Filmmaker under lockdown: Bagane Fiola


It seems to me that my whole month of February was spent only on conditioning myself to begin the work on the post-production of what would be my third feature film. It is a documentary film that follows the Filipino singer and ethnomusicologist Grace Nono as she revisits her shaman mentors—the keepers of indigenous sacred chants and rituals. I’ve already reserved a suite in the office as an exclusive space for the editing phase of the project. I even purchased a new headset so as to distract the curiosity of fellow filmmakers who share the rent in the same building, but most deliberately for the purpose of not attracting the Unseen who has been dwelling in the office long before us. Then the COVID-19 pandemic came, like a “jump cut” in a movie scene that seems so irrelevant in the whole montage. The coronavirus eventually swarmed several areas in the archipelago in a matter of weeks. On March 16, people who originated from the provinces and who were only transient or working in Manila would then leave rapidly for their hometowns in the next 72 hours before the capital, where the first coronavirus infection happened in the country, engaged in a total lockdown. Other cities would follow the order to implement Enhanced Community Quarantine or ECQ imposed by the President of the Philippines. Some remained lax and some became, initially, in denial. But there were many who prayed in the midst of uncertainty, hoping that the arrival of asymptomatic returnees would not contaminate the population in their provinces. I became more of the latter, to a point where I began to wonder about the essential role of regional filmmakers in Philippine cinema amidst the pandemic crisis, while the country’s film center, where the production grants and award-giving bodies dominate, has been affected with orders that restrict movement of the “non-essential” population. 


For several days, after the imposition of ECQ here in Davao City [more than 600 miles from Manila], I was trying to, as much as I could, distance myself from social media, except from the government announcement posts, news reports, and COVID-19 updates, which all have contributed to my enormous novel anxieties and an outbreak of sleepless nights filled with irrepressible wonderings on how my decades of filmmaking investments would become useless, when it comes to a point where even imagining cinema as being shared by a community in a theater or other big screen venues is impossible. Despite the vast achievement of regional cinema, the uncertainty the outbreak has brought would make it more impossible for our own community filmmaking efforts to even project a faint light. 

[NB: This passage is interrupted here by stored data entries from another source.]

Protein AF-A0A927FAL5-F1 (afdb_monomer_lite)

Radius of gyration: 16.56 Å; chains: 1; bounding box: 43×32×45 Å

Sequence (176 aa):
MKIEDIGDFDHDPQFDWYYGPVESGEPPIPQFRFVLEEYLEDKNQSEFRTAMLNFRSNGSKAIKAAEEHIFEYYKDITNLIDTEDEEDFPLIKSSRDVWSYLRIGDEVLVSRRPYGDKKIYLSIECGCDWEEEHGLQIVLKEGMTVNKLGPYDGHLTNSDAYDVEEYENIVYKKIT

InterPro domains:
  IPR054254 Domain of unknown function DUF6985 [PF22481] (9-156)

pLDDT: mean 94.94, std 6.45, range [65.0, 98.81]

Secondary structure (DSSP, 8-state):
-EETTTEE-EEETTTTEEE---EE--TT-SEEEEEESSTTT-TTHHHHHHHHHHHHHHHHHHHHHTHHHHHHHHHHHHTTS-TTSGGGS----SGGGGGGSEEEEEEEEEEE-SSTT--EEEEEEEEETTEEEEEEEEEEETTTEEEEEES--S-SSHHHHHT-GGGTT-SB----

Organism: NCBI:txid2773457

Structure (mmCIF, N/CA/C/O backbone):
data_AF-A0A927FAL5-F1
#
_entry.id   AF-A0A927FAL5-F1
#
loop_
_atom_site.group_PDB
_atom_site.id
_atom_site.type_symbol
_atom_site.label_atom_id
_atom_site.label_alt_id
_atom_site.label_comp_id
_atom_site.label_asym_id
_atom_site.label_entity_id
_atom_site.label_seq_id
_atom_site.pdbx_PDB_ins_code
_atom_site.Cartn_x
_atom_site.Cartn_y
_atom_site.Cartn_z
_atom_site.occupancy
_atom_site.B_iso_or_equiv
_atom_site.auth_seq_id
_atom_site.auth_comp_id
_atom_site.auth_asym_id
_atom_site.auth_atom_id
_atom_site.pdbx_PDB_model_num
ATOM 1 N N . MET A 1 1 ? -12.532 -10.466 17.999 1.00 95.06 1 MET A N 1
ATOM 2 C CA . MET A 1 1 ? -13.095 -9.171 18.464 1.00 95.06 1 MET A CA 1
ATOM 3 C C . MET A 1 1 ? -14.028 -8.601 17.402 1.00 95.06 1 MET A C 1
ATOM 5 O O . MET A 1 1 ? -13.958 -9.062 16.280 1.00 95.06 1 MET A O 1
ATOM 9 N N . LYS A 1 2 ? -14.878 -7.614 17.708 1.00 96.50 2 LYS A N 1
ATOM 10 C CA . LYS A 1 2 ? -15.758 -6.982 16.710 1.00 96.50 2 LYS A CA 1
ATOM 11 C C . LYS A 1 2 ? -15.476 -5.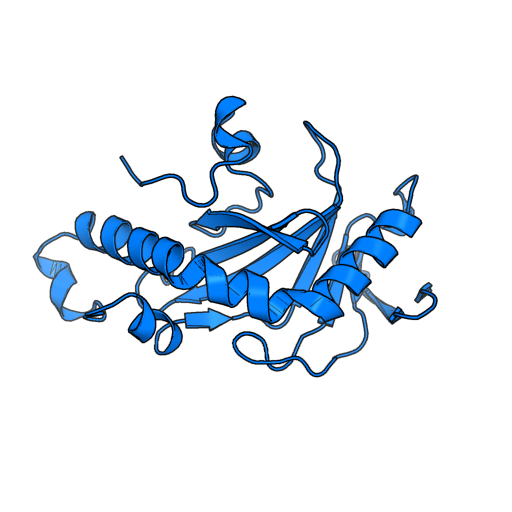489 16.606 1.00 96.50 2 LYS A C 1
ATOM 13 O O . LYS A 1 2 ? -15.422 -4.822 17.637 1.00 96.50 2 LYS A O 1
ATOM 18 N N . ILE A 1 3 ? -15.342 -4.976 15.385 1.00 97.12 3 ILE A N 1
ATOM 19 C CA . ILE A 1 3 ? -15.227 -3.540 15.099 1.00 97.12 3 ILE A CA 1
ATOM 20 C C . ILE A 1 3 ? -16.487 -3.091 14.363 1.00 97.12 3 ILE A C 1
ATOM 22 O O . ILE A 1 3 ? -16.875 -3.679 13.352 1.00 97.12 3 ILE A O 1
ATOM 26 N N . GLU A 1 4 ? -17.132 -2.045 14.880 1.00 95.38 4 GLU A N 1
ATOM 27 C CA . GLU A 1 4 ? -18.335 -1.458 14.287 1.00 95.38 4 GLU A CA 1
ATOM 28 C C . GLU A 1 4 ? -18.100 -1.060 12.825 1.00 95.38 4 GLU A C 1
ATOM 30 O O . GLU A 1 4 ? -17.073 -0.473 12.491 1.00 95.38 4 GLU A O 1
ATOM 35 N N . ASP A 1 5 ? -19.061 -1.387 11.961 1.00 95.19 5 ASP A N 1
ATOM 36 C CA . ASP A 1 5 ? -19.034 -1.192 10.506 1.00 95.19 5 ASP A CA 1
ATOM 37 C C . ASP A 1 5 ? -17.909 -1.895 9.746 1.00 95.19 5 ASP A C 1
ATOM 39 O O . ASP A 1 5 ? -17.928 -1.866 8.520 1.00 95.19 5 ASP A O 1
ATOM 43 N N . ILE A 1 6 ? -16.970 -2.567 10.417 1.00 97.12 6 ILE A N 1
ATOM 44 C CA . ILE A 1 6 ? -15.906 -3.329 9.758 1.00 97.12 6 ILE A CA 1
ATOM 45 C C . ILE A 1 6 ? -16.249 -4.815 9.742 1.00 97.12 6 ILE A C 1
ATOM 47 O O . ILE A 1 6 ? -16.407 -5.378 8.662 1.00 97.12 6 ILE A O 1
ATOM 51 N N . GLY A 1 7 ? -16.425 -5.431 10.913 1.00 97.19 7 GLY A N 1
ATOM 52 C CA . GLY A 1 7 ? -16.724 -6.856 11.018 1.00 97.19 7 GLY A CA 1
ATOM 53 C C . GLY A 1 7 ? -16.117 -7.526 12.244 1.00 97.19 7 GLY A C 1
ATOM 54 O O . GLY A 1 7 ? -15.629 -6.870 13.171 1.00 97.19 7 GLY A O 1
ATOM 55 N N . ASP A 1 8 ? -16.194 -8.852 12.241 1.00 98.06 8 ASP A N 1
ATOM 56 C CA . ASP A 1 8 ? -15.593 -9.719 13.247 1.00 98.06 8 ASP A CA 1
ATOM 57 C C . ASP A 1 8 ? -14.157 -10.071 12.832 1.00 98.06 8 ASP A C 1
ATOM 59 O O . ASP A 1 8 ? -13.897 -10.385 11.675 1.00 98.06 8 ASP A O 1
ATOM 63 N N . PHE A 1 9 ? -13.233 -9.982 13.784 1.00 98.19 9 PHE A N 1
ATOM 64 C CA . PHE A 1 9 ? -11.814 -10.271 13.617 1.00 98.19 9 PHE A CA 1
ATOM 65 C C . PHE A 1 9 ? -11.410 -11.468 14.471 1.00 98.19 9 PHE A C 1
ATOM 67 O O . PHE A 1 9 ? -11.665 -11.475 15.684 1.00 98.19 9 PHE A O 1
ATOM 74 N N . ASP A 1 10 ? -10.719 -12.421 13.863 1.00 97.62 10 ASP A N 1
ATOM 75 C CA . ASP A 1 10 ? -10.179 -13.601 14.525 1.00 97.62 10 ASP A CA 1
ATOM 76 C C . ASP A 1 10 ? -8.745 -13.347 14.988 1.00 97.62 10 ASP A C 1
ATOM 78 O O . ASP A 1 10 ? -7.941 -12.753 14.272 1.00 97.62 10 ASP A O 1
ATOM 82 N N . HIS A 1 11 ? -8.438 -13.761 16.216 1.00 96.75 11 HIS A N 1
ATOM 83 C CA . HIS A 1 11 ? -7.102 -13.615 16.793 1.00 96.75 11 HIS A CA 1
ATOM 84 C C . HIS A 1 11 ? -6.207 -14.760 16.336 1.00 96.75 11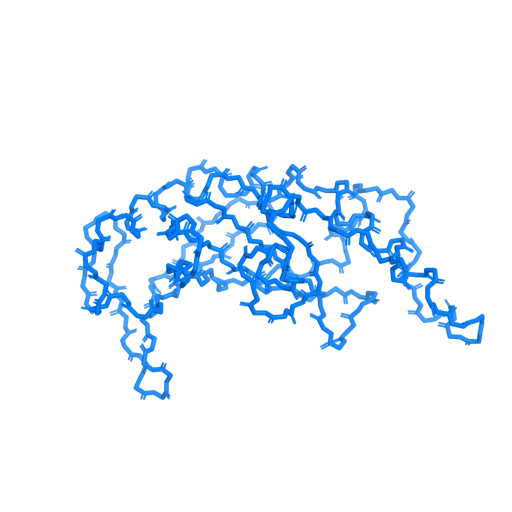 HIS A C 1
ATOM 86 O O . HIS A 1 11 ? -6.573 -15.928 16.484 1.00 96.75 11 HIS A O 1
ATOM 92 N N . ASP A 1 12 ? -5.033 -14.415 15.828 1.00 93.50 12 ASP A N 1
ATOM 93 C CA . ASP A 1 12 ? -3.956 -15.354 15.574 1.00 93.50 12 ASP A CA 1
ATOM 94 C C . ASP A 1 12 ? -2.952 -15.319 16.736 1.00 93.50 12 ASP A C 1
ATOM 96 O O . ASP A 1 12 ? -2.196 -14.354 16.878 1.00 93.50 12 ASP A O 1
ATOM 100 N N . PRO A 1 13 ? -2.902 -16.372 17.568 1.00 88.44 13 PRO A N 1
ATOM 101 C CA . PRO A 1 13 ? -2.028 -16.404 18.731 1.00 88.44 13 PRO A CA 1
ATOM 102 C C . PRO A 1 13 ? -0.542 -16.548 18.377 1.00 88.44 13 PRO A C 1
ATOM 104 O O . PRO A 1 13 ? 0.291 -16.399 19.268 1.00 88.44 13 PRO A O 1
ATOM 107 N N . GLN A 1 14 ? -0.189 -16.883 17.130 1.00 89.62 14 GLN A N 1
ATOM 108 C CA . GLN A 1 14 ? 1.208 -17.041 16.723 1.00 89.62 14 GLN A CA 1
ATOM 109 C C . GLN A 1 14 ? 1.902 -15.689 16.535 1.00 89.62 14 GLN A C 1
ATOM 111 O O . GLN A 1 14 ? 3.055 -15.540 16.938 1.00 89.62 14 GLN A O 1
ATOM 116 N N . PHE A 1 15 ? 1.203 -14.730 15.930 1.00 84.56 15 PHE A N 1
ATOM 117 C CA . PHE A 1 15 ? 1.739 -13.408 15.588 1.00 84.56 15 PHE A CA 1
ATOM 118 C C . PHE A 1 15 ? 1.098 -12.271 16.391 1.00 84.56 15 PHE A C 1
ATOM 120 O O . PHE A 1 15 ? 1.500 -11.123 16.253 1.00 84.56 15 PHE A O 1
ATOM 127 N N . ASP A 1 16 ? 0.114 -12.594 17.235 1.00 90.44 16 ASP A N 1
ATOM 128 C CA . ASP A 1 16 ? -0.711 -11.637 17.980 1.00 90.44 16 ASP A CA 1
ATOM 129 C C . ASP A 1 16 ? -1.449 -10.629 17.079 1.00 90.44 16 ASP A C 1
ATOM 131 O O . ASP A 1 16 ? -1.732 -9.489 17.447 1.00 90.44 16 ASP A O 1
ATOM 135 N N . TRP A 1 17 ? -1.784 -11.072 15.868 1.00 94.75 17 TRP A N 1
ATOM 136 C CA . TRP A 1 17 ? -2.517 -10.288 14.881 1.00 94.75 17 TRP A CA 1
ATOM 137 C C . TRP A 1 17 ? -4.006 -10.611 14.900 1.00 94.75 17 TRP A C 1
ATOM 139 O O . TRP A 1 17 ? -4.447 -11.670 15.355 1.00 94.75 17 TRP A O 1
ATOM 149 N N . TYR A 1 18 ? -4.799 -9.684 14.369 1.00 97.75 18 TYR A N 1
ATOM 150 C CA . TYR A 1 18 ? -6.241 -9.849 14.223 1.00 97.75 18 TYR A CA 1
ATOM 151 C C . TYR A 1 18 ? -6.626 -9.815 12.751 1.00 97.75 18 TYR A C 1
ATOM 153 O O . TYR A 1 18 ? -6.454 -8.796 12.087 1.00 97.75 18 TYR A O 1
ATOM 161 N N . TYR A 1 19 ? -7.201 -10.903 12.253 1.00 98.19 19 TYR A N 1
ATOM 162 C CA . TYR A 1 19 ? -7.604 -11.048 10.859 1.00 98.19 19 TYR A CA 1
ATOM 163 C C . TYR A 1 19 ? -9.091 -10.771 10.697 1.00 98.19 19 TYR A C 1
ATOM 165 O O . TYR A 1 19 ? -9.924 -11.435 11.309 1.00 98.19 19 TYR A O 1
ATOM 173 N N . GLY A 1 20 ? -9.418 -9.780 9.875 1.00 98.31 20 GLY A N 1
ATOM 174 C CA . GLY A 1 20 ? -10.788 -9.410 9.548 1.00 98.31 20 GLY A CA 1
ATOM 175 C C . GLY A 1 20 ? -11.443 -10.362 8.544 1.00 98.31 20 GLY A C 1
ATOM 176 O O . GLY A 1 20 ? -10.804 -11.290 8.032 1.00 98.31 20 GLY A O 1
ATOM 177 N N . PRO A 1 21 ? -12.723 -10.119 8.219 1.00 97.75 21 PRO A N 1
ATOM 178 C CA . PRO A 1 21 ? -13.407 -10.880 7.188 1.00 97.75 21 PRO A CA 1
ATOM 179 C C . PRO A 1 21 ? -12.781 -10.605 5.816 1.00 97.75 21 PRO A C 1
ATOM 181 O O . PRO A 1 21 ? -12.247 -9.526 5.564 1.00 97.75 21 PRO A O 1
ATOM 184 N N . VAL A 1 22 ? -12.900 -11.573 4.907 1.00 98.12 22 VAL A N 1
ATOM 185 C CA . VAL A 1 22 ? -12.569 -11.359 3.495 1.00 98.12 22 VAL A CA 1
ATOM 186 C C . VAL A 1 22 ? -13.651 -10.495 2.849 1.00 98.12 22 VAL A C 1
ATOM 188 O O . VAL A 1 22 ? -14.845 -10.793 2.935 1.00 98.12 22 VAL A O 1
ATOM 191 N N . GLU A 1 23 ? -13.222 -9.440 2.173 1.00 97.81 23 GLU A N 1
ATOM 192 C CA . GLU A 1 23 ? -14.040 -8.428 1.523 1.00 97.81 23 GLU A CA 1
ATOM 193 C C . GLU A 1 23 ? -13.829 -8.441 0.008 1.00 97.81 23 GLU A C 1
ATOM 195 O O . GLU A 1 23 ? -12.774 -8.817 -0.500 1.00 97.81 23 GLU A O 1
ATOM 200 N N . SER A 1 24 ? -14.855 -8.021 -0.731 1.00 97.38 24 SER A N 1
ATOM 201 C CA . SER A 1 24 ? -14.728 -7.735 -2.162 1.00 97.38 24 SER A CA 1
ATOM 202 C C . SER A 1 24 ? -14.267 -6.292 -2.356 1.00 97.38 24 SER A C 1
ATOM 204 O O . SER A 1 24 ? -14.807 -5.384 -1.727 1.00 97.38 24 SER A O 1
ATOM 206 N N . GLY A 1 25 ? -13.307 -6.086 -3.249 1.00 96.06 25 GLY A N 1
ATOM 207 C CA . GLY A 1 25 ? -12.806 -4.779 -3.662 1.00 96.06 25 GLY A CA 1
ATOM 208 C C . GLY A 1 25 ? -12.915 -4.575 -5.172 1.00 96.06 25 GLY A C 1
ATOM 209 O O . GLY A 1 25 ? -13.496 -5.382 -5.899 1.00 96.06 25 GLY A O 1
ATOM 210 N N . GLU A 1 26 ? -12.338 -3.480 -5.658 1.00 97.06 26 GLU A N 1
ATOM 211 C CA . GLU A 1 26 ? -12.203 -3.206 -7.090 1.00 97.06 26 GLU A CA 1
ATOM 212 C C . GLU A 1 26 ? -10.753 -3.438 -7.543 1.00 97.06 26 GLU A C 1
ATOM 214 O O . GLU A 1 26 ? -9.827 -3.248 -6.744 1.00 97.06 26 GLU A O 1
ATOM 219 N N . PRO A 1 27 ? -10.502 -3.787 -8.820 1.00 96.06 27 PRO A N 1
ATOM 220 C CA . PRO A 1 27 ? -9.145 -3.814 -9.356 1.00 96.06 27 PRO A CA 1
ATOM 221 C C . PRO A 1 27 ? -8.375 -2.514 -9.034 1.00 96.06 27 PRO A C 1
ATOM 223 O O . PRO A 1 27 ? -8.942 -1.426 -9.165 1.00 96.06 27 PRO A O 1
ATOM 226 N N . PRO A 1 28 ? -7.094 -2.595 -8.628 1.00 96.38 28 PRO A N 1
ATOM 227 C CA . PRO A 1 28 ? -6.222 -3.770 -8.713 1.00 96.38 28 PRO A CA 1
ATOM 228 C C . PRO A 1 28 ? -6.293 -4.738 -7.515 1.00 96.38 28 PRO A C 1
ATOM 230 O O . PRO A 1 28 ? -5.624 -5.761 -7.559 1.00 96.38 28 PRO A O 1
ATOM 233 N N . ILE A 1 29 ? -7.111 -4.466 -6.490 1.00 97.44 29 ILE A N 1
ATOM 234 C CA . ILE A 1 29 ? -7.278 -5.321 -5.300 1.00 97.44 29 ILE A CA 1
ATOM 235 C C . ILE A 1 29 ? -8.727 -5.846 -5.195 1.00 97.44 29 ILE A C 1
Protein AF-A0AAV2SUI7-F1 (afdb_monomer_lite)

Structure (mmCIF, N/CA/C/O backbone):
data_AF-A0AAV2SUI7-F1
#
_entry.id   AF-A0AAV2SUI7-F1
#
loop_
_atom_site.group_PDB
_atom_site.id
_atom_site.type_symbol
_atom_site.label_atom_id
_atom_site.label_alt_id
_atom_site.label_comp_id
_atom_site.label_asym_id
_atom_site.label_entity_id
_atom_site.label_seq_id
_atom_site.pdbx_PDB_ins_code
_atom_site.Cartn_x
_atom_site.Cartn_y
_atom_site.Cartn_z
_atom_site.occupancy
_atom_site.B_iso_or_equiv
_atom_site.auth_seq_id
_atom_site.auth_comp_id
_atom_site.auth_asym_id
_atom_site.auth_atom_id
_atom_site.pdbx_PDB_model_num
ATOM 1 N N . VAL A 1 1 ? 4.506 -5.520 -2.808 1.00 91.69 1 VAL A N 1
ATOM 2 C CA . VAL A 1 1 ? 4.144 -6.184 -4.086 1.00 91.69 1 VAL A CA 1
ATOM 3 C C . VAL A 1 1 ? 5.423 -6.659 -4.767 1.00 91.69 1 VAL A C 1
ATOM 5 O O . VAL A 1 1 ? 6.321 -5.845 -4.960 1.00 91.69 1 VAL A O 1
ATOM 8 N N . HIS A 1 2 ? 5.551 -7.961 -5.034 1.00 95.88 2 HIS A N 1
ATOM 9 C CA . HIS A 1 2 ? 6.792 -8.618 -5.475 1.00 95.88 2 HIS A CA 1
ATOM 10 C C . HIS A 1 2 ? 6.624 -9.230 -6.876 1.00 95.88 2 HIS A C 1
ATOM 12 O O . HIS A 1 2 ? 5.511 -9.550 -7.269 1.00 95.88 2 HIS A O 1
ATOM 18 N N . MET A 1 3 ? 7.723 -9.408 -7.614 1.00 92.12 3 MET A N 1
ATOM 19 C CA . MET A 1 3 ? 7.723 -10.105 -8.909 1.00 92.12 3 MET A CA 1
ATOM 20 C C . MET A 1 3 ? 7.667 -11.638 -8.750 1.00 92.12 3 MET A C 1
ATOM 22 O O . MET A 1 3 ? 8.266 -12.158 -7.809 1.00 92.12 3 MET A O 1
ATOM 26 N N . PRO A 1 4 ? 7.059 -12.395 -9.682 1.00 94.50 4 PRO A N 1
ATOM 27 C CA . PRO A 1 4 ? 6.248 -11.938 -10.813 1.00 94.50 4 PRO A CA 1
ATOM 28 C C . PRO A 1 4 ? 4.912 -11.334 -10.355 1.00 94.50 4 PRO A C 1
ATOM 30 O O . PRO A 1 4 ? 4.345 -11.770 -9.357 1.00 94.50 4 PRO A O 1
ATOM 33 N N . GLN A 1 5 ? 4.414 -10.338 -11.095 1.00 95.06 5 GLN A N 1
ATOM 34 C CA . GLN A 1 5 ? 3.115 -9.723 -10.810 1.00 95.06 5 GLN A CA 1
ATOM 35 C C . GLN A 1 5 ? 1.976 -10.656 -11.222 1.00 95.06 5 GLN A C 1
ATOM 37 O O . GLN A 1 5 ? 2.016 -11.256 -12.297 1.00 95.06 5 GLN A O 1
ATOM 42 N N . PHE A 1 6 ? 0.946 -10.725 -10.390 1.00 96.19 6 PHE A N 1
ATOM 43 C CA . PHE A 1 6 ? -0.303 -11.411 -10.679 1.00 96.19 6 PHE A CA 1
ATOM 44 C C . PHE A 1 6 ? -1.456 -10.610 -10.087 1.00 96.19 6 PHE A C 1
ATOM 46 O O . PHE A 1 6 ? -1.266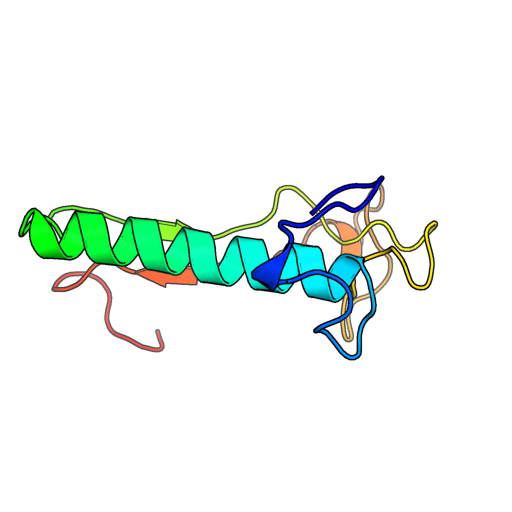 -9.861 -9.128 1.00 96.19 6 PHE A O 1
ATOM 53 N N . SER A 1 7 ? -2.635 -10.788 -10.666 1.00 97.88 7 SER A N 1
ATOM 54 C CA . SER A 1 7 ? -3.870 -10.256 -10.118 1.00 97.88 7 SER A CA 1
ATOM 55 C C . SER A 1 7 ? -5.057 -11.158 -10.447 1.00 97.88 7 SER A C 1
ATOM 57 O O . SER A 1 7 ? -4.993 -11.985 -11.364 1.00 97.88 7 SER A O 1
ATOM 59 N N . GLY A 1 8 ? -6.139 -11.003 -9.691 1.00 97.88 8 GLY A N 1
ATOM 60 C CA . GLY A 1 8 ? -7.444 -11.572 -9.987 1.00 97.88 8 GLY A CA 1
ATOM 61 C C . GLY A 1 8 ? -8.034 -11.031 -11.293 1.00 97.88 8 GLY A C 1
ATOM 62 O O . GLY A 1 8 ? -7.667 -9.958 -11.779 1.00 97.88 8 GLY A O 1
ATOM 63 N N . ALA A 1 9 ? -8.986 -11.780 -11.856 1.00 97.75 9 ALA A N 1
ATOM 64 C CA . ALA A 1 9 ? -9.595 -11.467 -13.151 1.00 97.75 9 ALA A CA 1
ATOM 65 C C . ALA A 1 9 ? -10.239 -10.071 -13.194 1.00 97.75 9 ALA A C 1
ATOM 67 O O . ALA A 1 9 ? -10.137 -9.393 -14.212 1.00 97.75 9 ALA A O 1
ATOM 68 N N . ASP A 1 10 ? -10.827 -9.622 -12.082 1.00 97.75 10 ASP A N 1
ATOM 69 C CA . ASP A 1 10 ? -11.483 -8.313 -11.978 1.00 97.75 10 ASP A CA 1
ATOM 70 C C . ASP A 1 10 ? -10.501 -7.130 -12.049 1.00 97.75 10 ASP A C 1
ATOM 72 O O . ASP A 1 10 ? -10.901 -6.009 -12.359 1.00 97.75 10 ASP A O 1
ATOM 76 N N . PHE A 1 11 ? -9.212 -7.371 -11.791 1.00 98.19 11 PHE A N 1
ATOM 77 C CA . PHE A 1 11 ? -8.166 -6.346 -11.797 1.00 98.19 11 PHE A CA 1
ATOM 78 C C . PHE A 1 11 ? -7.235 -6.456 -13.006 1.00 98.19 11 PHE A C 1
ATOM 80 O O . PHE A 1 11 ? -6.464 -5.535 -13.263 1.00 98.19 11 PHE A O 1
ATOM 87 N N . TYR A 1 12 ? -7.269 -7.562 -13.746 1.00 97.12 12 TYR A N 1
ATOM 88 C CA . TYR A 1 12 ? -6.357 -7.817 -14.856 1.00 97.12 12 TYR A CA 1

The daze of the days that followed slowly transformed more and more into lethargy. There were scenarios that I was no longer aware of, physical objects that my eyes started conceiving, like those characters in the book that I was reading that took shapes in the landscape of my mind but never existed in that work of literature, or another fabricated plot drifted from the movie I was watching that never made sense at all. There were also times when dreams became my constant amusement. Out of nowhere, a friend of mine, whose physical appearance I've had trouble remembering or imagining ever since losing contact with him for decades, suddenly appears in my dream vividly. Another dream was with a skeleton crew somewhere in a suburban area shooting a low-budget film with Grace Nono, and in that dream, I can only recognize them as shapes moving so slow against the setting sun. The next morning, I received a text message from Grace. We talked over the phone about the possibilities of resuming the editing of our documentary film amidst the crisis and how we could move forward to look for post-production grant or support. I was also reminded by the events in our documentary shoot in one of the Blaan tribes in South Cotabato province—we respected the Blaan’s request not to start the production on the first day of the year since they would be spending that time to offer rituals most dedicatedly to the prophesized prodigious event that would happen in the year 2020 which, on a hopeful note, would contribute greatly and positively to nature. Dreams are always the indigenous peoples’ ways of connecting with the ancestral spirits of the lands and their way of life—weaving, medicine, chants, the hunt for food, and even the nature of the universe are all manifested in their dreams. Dreams are coming back to me now maybe because of the slowness of time brought about by the pandemic. I have been separated from my dreaming world for a long time, I could not remember since when. They always make sense to me especially when everything seems impossible to decipher. Dreams make me more human, they are my inspirations for most of the stories I wrote and most of the films I made, but most importantly they allow me to breathe, away from the complicated material world. 


They say a good film always gives meaning to all visual elements and connects everything for the so- called harmony of beauty. After a couple of months in quarantine, I became more connected to myself and eventually became hopeful that whatever happens to all the prophesies of this world, somehow this “jump cut” would make sense in the whole montage. Perhaps, the advent of online cinema is beginning to comfort my apprehensions, giving me a hint of life for regional filmmakers to surface from their own waters. Perhaps it is also true that cinema will always find its way to be in its purest form, of being ethereal in no matter what medium it thrives, and that we should somehow allow it to dream itself and become less material, away from becoming more of a product produced from recycled elements, as we also should allow ourselves to flow and be subject to its ever-changing reflections. I think cinema is our own spirit, that we may continue to live and dream.